** Opening Supplied data block **

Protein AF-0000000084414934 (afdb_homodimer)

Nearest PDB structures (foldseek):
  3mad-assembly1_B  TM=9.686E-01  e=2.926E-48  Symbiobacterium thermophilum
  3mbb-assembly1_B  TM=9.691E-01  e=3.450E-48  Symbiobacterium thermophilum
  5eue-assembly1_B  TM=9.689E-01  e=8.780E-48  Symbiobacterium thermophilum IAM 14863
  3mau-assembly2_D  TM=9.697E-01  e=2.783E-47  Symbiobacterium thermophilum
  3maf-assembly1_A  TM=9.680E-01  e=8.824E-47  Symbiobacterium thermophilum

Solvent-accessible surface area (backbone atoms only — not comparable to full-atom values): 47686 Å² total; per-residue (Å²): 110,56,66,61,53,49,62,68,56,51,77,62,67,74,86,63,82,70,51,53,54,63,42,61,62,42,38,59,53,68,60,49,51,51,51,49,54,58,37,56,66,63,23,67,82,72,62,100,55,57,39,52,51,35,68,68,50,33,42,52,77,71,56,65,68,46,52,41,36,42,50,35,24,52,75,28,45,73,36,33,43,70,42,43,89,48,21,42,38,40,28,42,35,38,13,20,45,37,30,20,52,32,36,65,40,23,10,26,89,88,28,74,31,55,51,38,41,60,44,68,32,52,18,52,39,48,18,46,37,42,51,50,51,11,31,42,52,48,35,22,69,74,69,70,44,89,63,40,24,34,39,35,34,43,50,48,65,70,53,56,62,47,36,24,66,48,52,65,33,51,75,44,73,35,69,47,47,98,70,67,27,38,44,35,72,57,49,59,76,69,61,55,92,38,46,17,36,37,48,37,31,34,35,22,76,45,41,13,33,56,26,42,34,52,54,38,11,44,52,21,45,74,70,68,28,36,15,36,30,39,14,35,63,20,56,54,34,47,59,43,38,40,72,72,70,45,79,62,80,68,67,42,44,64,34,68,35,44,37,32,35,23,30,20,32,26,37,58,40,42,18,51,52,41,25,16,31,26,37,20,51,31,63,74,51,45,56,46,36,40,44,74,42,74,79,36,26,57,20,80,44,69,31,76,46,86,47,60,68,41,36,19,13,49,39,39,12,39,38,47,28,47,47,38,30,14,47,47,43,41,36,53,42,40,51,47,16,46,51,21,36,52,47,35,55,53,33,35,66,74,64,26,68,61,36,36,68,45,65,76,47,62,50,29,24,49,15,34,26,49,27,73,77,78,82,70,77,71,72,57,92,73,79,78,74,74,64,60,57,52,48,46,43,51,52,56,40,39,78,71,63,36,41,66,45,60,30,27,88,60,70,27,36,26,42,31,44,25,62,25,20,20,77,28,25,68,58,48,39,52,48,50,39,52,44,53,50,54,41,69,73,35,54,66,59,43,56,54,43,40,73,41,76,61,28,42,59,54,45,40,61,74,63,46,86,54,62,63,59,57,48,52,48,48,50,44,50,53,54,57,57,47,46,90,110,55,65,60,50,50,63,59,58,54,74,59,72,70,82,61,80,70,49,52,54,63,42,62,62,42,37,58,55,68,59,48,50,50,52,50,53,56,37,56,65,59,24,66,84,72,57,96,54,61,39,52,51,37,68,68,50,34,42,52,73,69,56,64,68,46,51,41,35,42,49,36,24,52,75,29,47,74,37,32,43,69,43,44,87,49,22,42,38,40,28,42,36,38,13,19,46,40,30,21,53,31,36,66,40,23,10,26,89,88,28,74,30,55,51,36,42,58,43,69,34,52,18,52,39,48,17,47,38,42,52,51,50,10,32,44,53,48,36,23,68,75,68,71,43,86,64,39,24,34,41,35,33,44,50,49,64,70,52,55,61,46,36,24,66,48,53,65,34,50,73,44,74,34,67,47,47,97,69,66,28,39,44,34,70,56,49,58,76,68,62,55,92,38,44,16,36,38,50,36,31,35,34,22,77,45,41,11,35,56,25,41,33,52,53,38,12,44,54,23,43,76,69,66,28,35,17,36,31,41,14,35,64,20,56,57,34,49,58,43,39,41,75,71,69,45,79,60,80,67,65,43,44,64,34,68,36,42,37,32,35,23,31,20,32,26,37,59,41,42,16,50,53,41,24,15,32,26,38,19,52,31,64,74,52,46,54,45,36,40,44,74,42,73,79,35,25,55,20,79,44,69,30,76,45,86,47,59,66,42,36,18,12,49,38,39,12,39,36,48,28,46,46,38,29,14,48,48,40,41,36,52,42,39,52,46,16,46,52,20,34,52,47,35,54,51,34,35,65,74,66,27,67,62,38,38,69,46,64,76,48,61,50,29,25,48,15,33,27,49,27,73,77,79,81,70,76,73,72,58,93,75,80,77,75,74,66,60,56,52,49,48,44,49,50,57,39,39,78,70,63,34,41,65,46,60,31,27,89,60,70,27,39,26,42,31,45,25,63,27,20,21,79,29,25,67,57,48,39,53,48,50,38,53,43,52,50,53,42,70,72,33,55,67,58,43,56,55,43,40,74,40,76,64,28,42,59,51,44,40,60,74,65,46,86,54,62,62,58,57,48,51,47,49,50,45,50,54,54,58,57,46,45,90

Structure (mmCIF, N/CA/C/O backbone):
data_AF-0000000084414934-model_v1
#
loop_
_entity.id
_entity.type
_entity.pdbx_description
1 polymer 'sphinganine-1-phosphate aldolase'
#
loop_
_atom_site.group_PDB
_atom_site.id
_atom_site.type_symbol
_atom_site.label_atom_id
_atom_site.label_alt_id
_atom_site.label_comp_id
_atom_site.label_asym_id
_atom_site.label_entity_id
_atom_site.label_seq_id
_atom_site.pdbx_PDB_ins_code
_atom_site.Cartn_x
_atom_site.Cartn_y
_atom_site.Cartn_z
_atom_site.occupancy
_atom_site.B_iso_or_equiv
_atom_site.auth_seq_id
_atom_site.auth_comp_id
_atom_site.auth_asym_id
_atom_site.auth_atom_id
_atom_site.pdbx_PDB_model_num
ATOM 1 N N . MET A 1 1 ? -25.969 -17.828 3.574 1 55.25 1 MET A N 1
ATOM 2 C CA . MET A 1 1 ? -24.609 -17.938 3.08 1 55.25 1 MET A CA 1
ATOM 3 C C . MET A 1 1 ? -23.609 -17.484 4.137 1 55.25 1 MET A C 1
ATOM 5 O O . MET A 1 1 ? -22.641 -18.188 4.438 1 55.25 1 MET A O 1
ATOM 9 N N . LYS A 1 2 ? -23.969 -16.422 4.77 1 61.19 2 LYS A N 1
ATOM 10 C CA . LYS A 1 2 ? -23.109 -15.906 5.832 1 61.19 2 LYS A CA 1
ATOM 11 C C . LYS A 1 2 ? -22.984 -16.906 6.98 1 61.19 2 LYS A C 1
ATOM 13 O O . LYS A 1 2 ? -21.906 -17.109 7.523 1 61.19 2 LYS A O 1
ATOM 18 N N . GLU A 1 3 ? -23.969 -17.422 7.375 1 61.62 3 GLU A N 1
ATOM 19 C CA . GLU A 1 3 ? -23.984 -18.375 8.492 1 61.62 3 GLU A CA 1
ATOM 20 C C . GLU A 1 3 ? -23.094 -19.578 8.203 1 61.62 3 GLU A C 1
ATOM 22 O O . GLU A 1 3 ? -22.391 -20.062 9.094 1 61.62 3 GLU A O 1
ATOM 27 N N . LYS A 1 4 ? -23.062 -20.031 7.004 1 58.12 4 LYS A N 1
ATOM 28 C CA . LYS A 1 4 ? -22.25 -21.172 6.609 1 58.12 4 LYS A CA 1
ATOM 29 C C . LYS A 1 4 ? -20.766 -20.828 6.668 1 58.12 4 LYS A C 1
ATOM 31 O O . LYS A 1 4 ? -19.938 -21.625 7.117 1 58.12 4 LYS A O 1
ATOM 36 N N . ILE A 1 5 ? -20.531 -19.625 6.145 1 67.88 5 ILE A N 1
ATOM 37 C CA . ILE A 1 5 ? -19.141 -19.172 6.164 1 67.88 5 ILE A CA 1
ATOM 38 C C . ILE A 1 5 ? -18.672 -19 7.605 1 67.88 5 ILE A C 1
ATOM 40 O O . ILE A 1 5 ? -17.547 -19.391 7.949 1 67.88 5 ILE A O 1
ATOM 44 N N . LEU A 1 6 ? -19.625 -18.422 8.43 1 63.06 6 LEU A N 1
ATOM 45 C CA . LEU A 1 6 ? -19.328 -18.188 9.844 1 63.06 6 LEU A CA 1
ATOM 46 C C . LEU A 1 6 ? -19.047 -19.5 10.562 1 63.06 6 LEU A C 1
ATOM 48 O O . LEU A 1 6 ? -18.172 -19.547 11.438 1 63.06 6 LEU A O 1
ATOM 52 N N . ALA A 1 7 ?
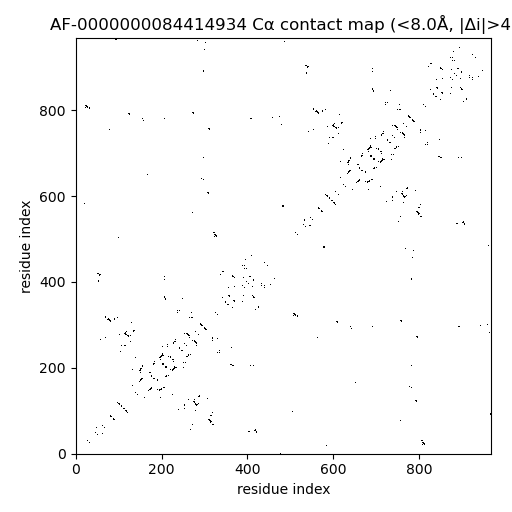 -19.797 -20.453 10.336 1 54.5 7 ALA A N 1
ATOM 53 C CA . ALA A 1 7 ? -19.609 -21.766 10.953 1 54.5 7 ALA A CA 1
ATOM 54 C C . ALA A 1 7 ? -18.234 -22.312 10.641 1 54.5 7 ALA A C 1
ATOM 56 O O . ALA A 1 7 ? -17.656 -23.047 11.445 1 54.5 7 ALA A O 1
ATOM 57 N N . GLY A 1 8 ? -17.734 -21.984 9.5 1 55.47 8 GLY A N 1
ATOM 58 C CA . GLY A 1 8 ? -16.406 -22.422 9.102 1 55.47 8 GLY A CA 1
ATOM 59 C C . GLY A 1 8 ? -15.297 -21.609 9.75 1 55.47 8 GLY A C 1
ATOM 60 O O . GLY A 1 8 ? -14.133 -22.016 9.75 1 55.47 8 GLY A O 1
ATOM 61 N N . ARG A 1 9 ? -15.727 -20.328 10.055 1 59.06 9 ARG A N 1
ATOM 62 C CA . ARG A 1 9 ? -14.766 -19.453 10.727 1 59.06 9 ARG A CA 1
ATOM 63 C C . ARG A 1 9 ? -14.477 -19.953 12.141 1 59.06 9 ARG A C 1
ATOM 65 O O . ARG A 1 9 ? -13.633 -19.391 12.836 1 59.06 9 ARG A O 1
ATOM 72 N N . ALA A 1 10 ? -15.281 -20.797 12.602 1 47.47 10 ALA A N 1
ATOM 73 C CA . ALA A 1 10 ? -15.375 -21.219 14 1 47.47 10 ALA A CA 1
ATOM 74 C C . ALA A 1 10 ? -13.984 -21.422 14.602 1 47.47 10 ALA A C 1
ATOM 76 O O . ALA A 1 10 ? -13.766 -21.094 15.773 1 47.47 10 ALA A O 1
ATOM 77 N N . SER A 1 11 ? -13.227 -22.328 14.039 1 46.78 11 SER A N 1
ATOM 78 C CA . SER A 1 11 ? -12.258 -23.047 14.852 1 46.78 11 SER A CA 1
ATOM 79 C C . SER A 1 11 ? -11.172 -22.125 15.383 1 46.78 11 SER A C 1
ATOM 81 O O . SER A 1 11 ? -10.383 -22.516 16.25 1 46.78 11 SER A O 1
ATOM 83 N N . ALA A 1 12 ? -10.867 -21.031 14.641 1 44.19 12 ALA A N 1
ATOM 84 C CA . ALA A 1 12 ? -9.57 -20.484 15.008 1 44.19 12 ALA A CA 1
ATOM 85 C C . ALA A 1 12 ? -9.68 -19.594 16.234 1 44.19 12 ALA A C 1
ATOM 87 O O . ALA A 1 12 ? -8.68 -19.047 16.703 1 44.19 12 ALA A O 1
ATOM 88 N N . ALA A 1 13 ? -10.875 -18.969 16.5 1 46.81 13 ALA A N 1
ATOM 89 C CA . ALA A 1 13 ? -10.812 -18.078 17.656 1 46.81 13 ALA A CA 1
ATOM 90 C C . ALA A 1 13 ? -10.5 -18.859 18.938 1 46.81 13 ALA A C 1
ATOM 92 O O . ALA A 1 13 ? -11.367 -19.547 19.469 1 46.81 13 ALA A O 1
ATOM 93 N N . GLN A 1 14 ? -9.398 -19.203 19.078 1 50.06 14 GLN A N 1
ATOM 94 C CA . GLN A 1 14 ? -8.852 -19.875 20.234 1 50.06 14 GLN A CA 1
ATOM 95 C C . GLN A 1 14 ? -9.008 -19.031 21.5 1 50.06 14 GLN A C 1
ATOM 97 O O . GLN A 1 14 ? -8.164 -18.188 21.797 1 50.06 14 GLN A O 1
ATOM 102 N N . GLY A 1 15 ? -10.25 -18.922 22.078 1 57.91 15 GLY A N 1
ATOM 103 C CA . GLY A 1 15 ? -10.516 -18.641 23.484 1 57.91 15 GLY A CA 1
ATOM 104 C C . GLY A 1 15 ? -10.5 -17.156 23.797 1 57.91 15 GLY A C 1
ATOM 105 O O . GLY A 1 15 ? -10.719 -16.766 24.953 1 57.91 15 GLY A O 1
ATOM 106 N N . CYS A 1 16 ? -9.961 -16.234 22.922 1 67.56 16 CYS A N 1
ATOM 107 C CA . CYS A 1 16 ? -9.945 -14.844 23.359 1 67.56 16 CYS A CA 1
ATOM 108 C C . CYS A 1 16 ? -11.141 -14.086 22.797 1 67.56 16 CYS A C 1
ATOM 110 O O . CYS A 1 16 ? -11.469 -14.234 21.609 1 67.56 16 CYS A O 1
ATOM 112 N N . GLU A 1 17 ? -11.906 -13.453 23.641 1 80.88 17 GLU A N 1
ATOM 113 C CA . GLU A 1 17 ? -13.008 -12.594 23.219 1 80.88 17 GLU A CA 1
ATOM 114 C C . GLU A 1 17 ? -12.539 -11.508 22.266 1 80.88 17 GLU A C 1
ATOM 116 O O . GLU A 1 17 ? -11.516 -10.852 22.516 1 80.88 17 GLU A O 1
ATOM 121 N N . PRO A 1 18 ? -13.219 -11.383 21.125 1 88.69 18 PRO A N 1
ATOM 122 C CA . PRO A 1 18 ? -12.828 -10.352 20.172 1 88.69 18 PRO A CA 1
ATOM 123 C C . PRO A 1 18 ? -12.898 -8.938 20.75 1 88.69 18 PRO A C 1
ATOM 125 O O . PRO A 1 18 ? -13.805 -8.641 21.531 1 88.69 18 PRO A O 1
ATOM 128 N N . LEU A 1 19 ? -11.984 -8.148 20.438 1 89.56 19 LEU A N 1
ATOM 129 C CA . LEU A 1 19 ? -11.945 -6.758 20.891 1 89.56 19 LEU A CA 1
ATOM 130 C C . LEU A 1 19 ? -12.742 -5.863 19.938 1 89.56 19 LEU A C 1
ATOM 132 O O . LEU A 1 19 ? -12.336 -5.637 18.797 1 89.56 19 LEU A O 1
ATOM 136 N N . THR A 1 20 ? -13.875 -5.34 20.406 1 89.94 20 THR A N 1
ATOM 137 C CA . THR A 1 20 ? -14.734 -4.539 19.547 1 89.94 20 THR A CA 1
ATOM 138 C C . THR A 1 20 ? -14.703 -3.072 19.953 1 89.94 20 THR A C 1
ATOM 140 O O . THR A 1 20 ? -15.18 -2.203 19.219 1 89.94 20 THR A O 1
ATOM 143 N N . VAL A 1 21 ? -14.125 -2.852 21.141 1 92.75 21 VAL A N 1
ATOM 144 C CA . VAL A 1 21 ? -14 -1.491 21.641 1 92.75 21 VAL A CA 1
ATOM 145 C C . VAL A 1 21 ? -12.586 -1.264 22.172 1 92.75 21 VAL A C 1
ATOM 147 O O . VAL A 1 21 ? -11.984 -2.16 22.766 1 92.75 21 VAL A O 1
ATOM 150 N N . LEU A 1 22 ? -12.078 -0.083 21.875 1 96 22 LEU A N 1
ATOM 151 C CA . LEU A 1 22 ? -10.773 0.277 22.422 1 96 22 LEU A CA 1
ATOM 152 C C . LEU A 1 22 ? -10.766 0.164 23.938 1 96 22 LEU A C 1
ATOM 154 O O . LEU A 1 22 ? -11.625 0.739 24.609 1 96 22 LEU A O 1
ATOM 158 N N . PRO A 1 23 ? -9.82 -0.585 24.469 1 96.19 23 PRO A N 1
ATOM 159 C CA . PRO A 1 23 ? -9.766 -0.665 25.938 1 96.19 23 PRO A CA 1
ATOM 160 C C . PRO A 1 23 ? -9.57 0.699 26.594 1 96.19 23 PRO A C 1
ATOM 162 O O . PRO A 1 23 ? -8.82 1.533 26.078 1 96.19 23 PRO A O 1
ATOM 165 N N . SER A 1 24 ? -10.234 0.89 27.719 1 96.5 24 SER A N 1
ATOM 166 C CA . SER A 1 24 ? -10.117 2.16 28.422 1 96.5 24 SER A CA 1
ATOM 167 C C . SER A 1 24 ? -8.695 2.383 28.938 1 96.5 24 SER A C 1
ATOM 169 O O . SER A 1 24 ? -8.133 3.467 28.766 1 96.5 24 SER A O 1
ATOM 171 N N . ALA A 1 25 ? -8.195 1.267 29.516 1 97.12 25 ALA A N 1
ATOM 172 C CA . ALA A 1 25 ? -6.82 1.313 30 1 97.12 25 ALA A CA 1
ATOM 173 C C . ALA A 1 25 ? -5.871 0.583 29.062 1 97.12 25 ALA A C 1
ATOM 175 O O . ALA A 1 25 ? -6.211 -0.479 28.531 1 97.12 25 ALA A O 1
ATOM 176 N N . GLY A 1 26 ? -4.719 1.214 28.875 1 97.06 26 GLY A N 1
ATOM 177 C CA . GLY A 1 26 ? -3.686 0.512 28.125 1 97.06 26 GLY A CA 1
ATOM 178 C C . GLY A 1 26 ? -3.15 -0.708 28.844 1 97.06 26 GLY A C 1
ATOM 179 O O . GLY A 1 26 ? -3.332 -0.846 30.062 1 97.06 26 GLY A O 1
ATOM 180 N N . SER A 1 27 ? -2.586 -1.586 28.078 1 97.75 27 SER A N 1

** Closing Supplied data block **

Brief. The reply should consist of a single number: how many lines in the listing contain the word "Symbiobacterium".

Task response. 5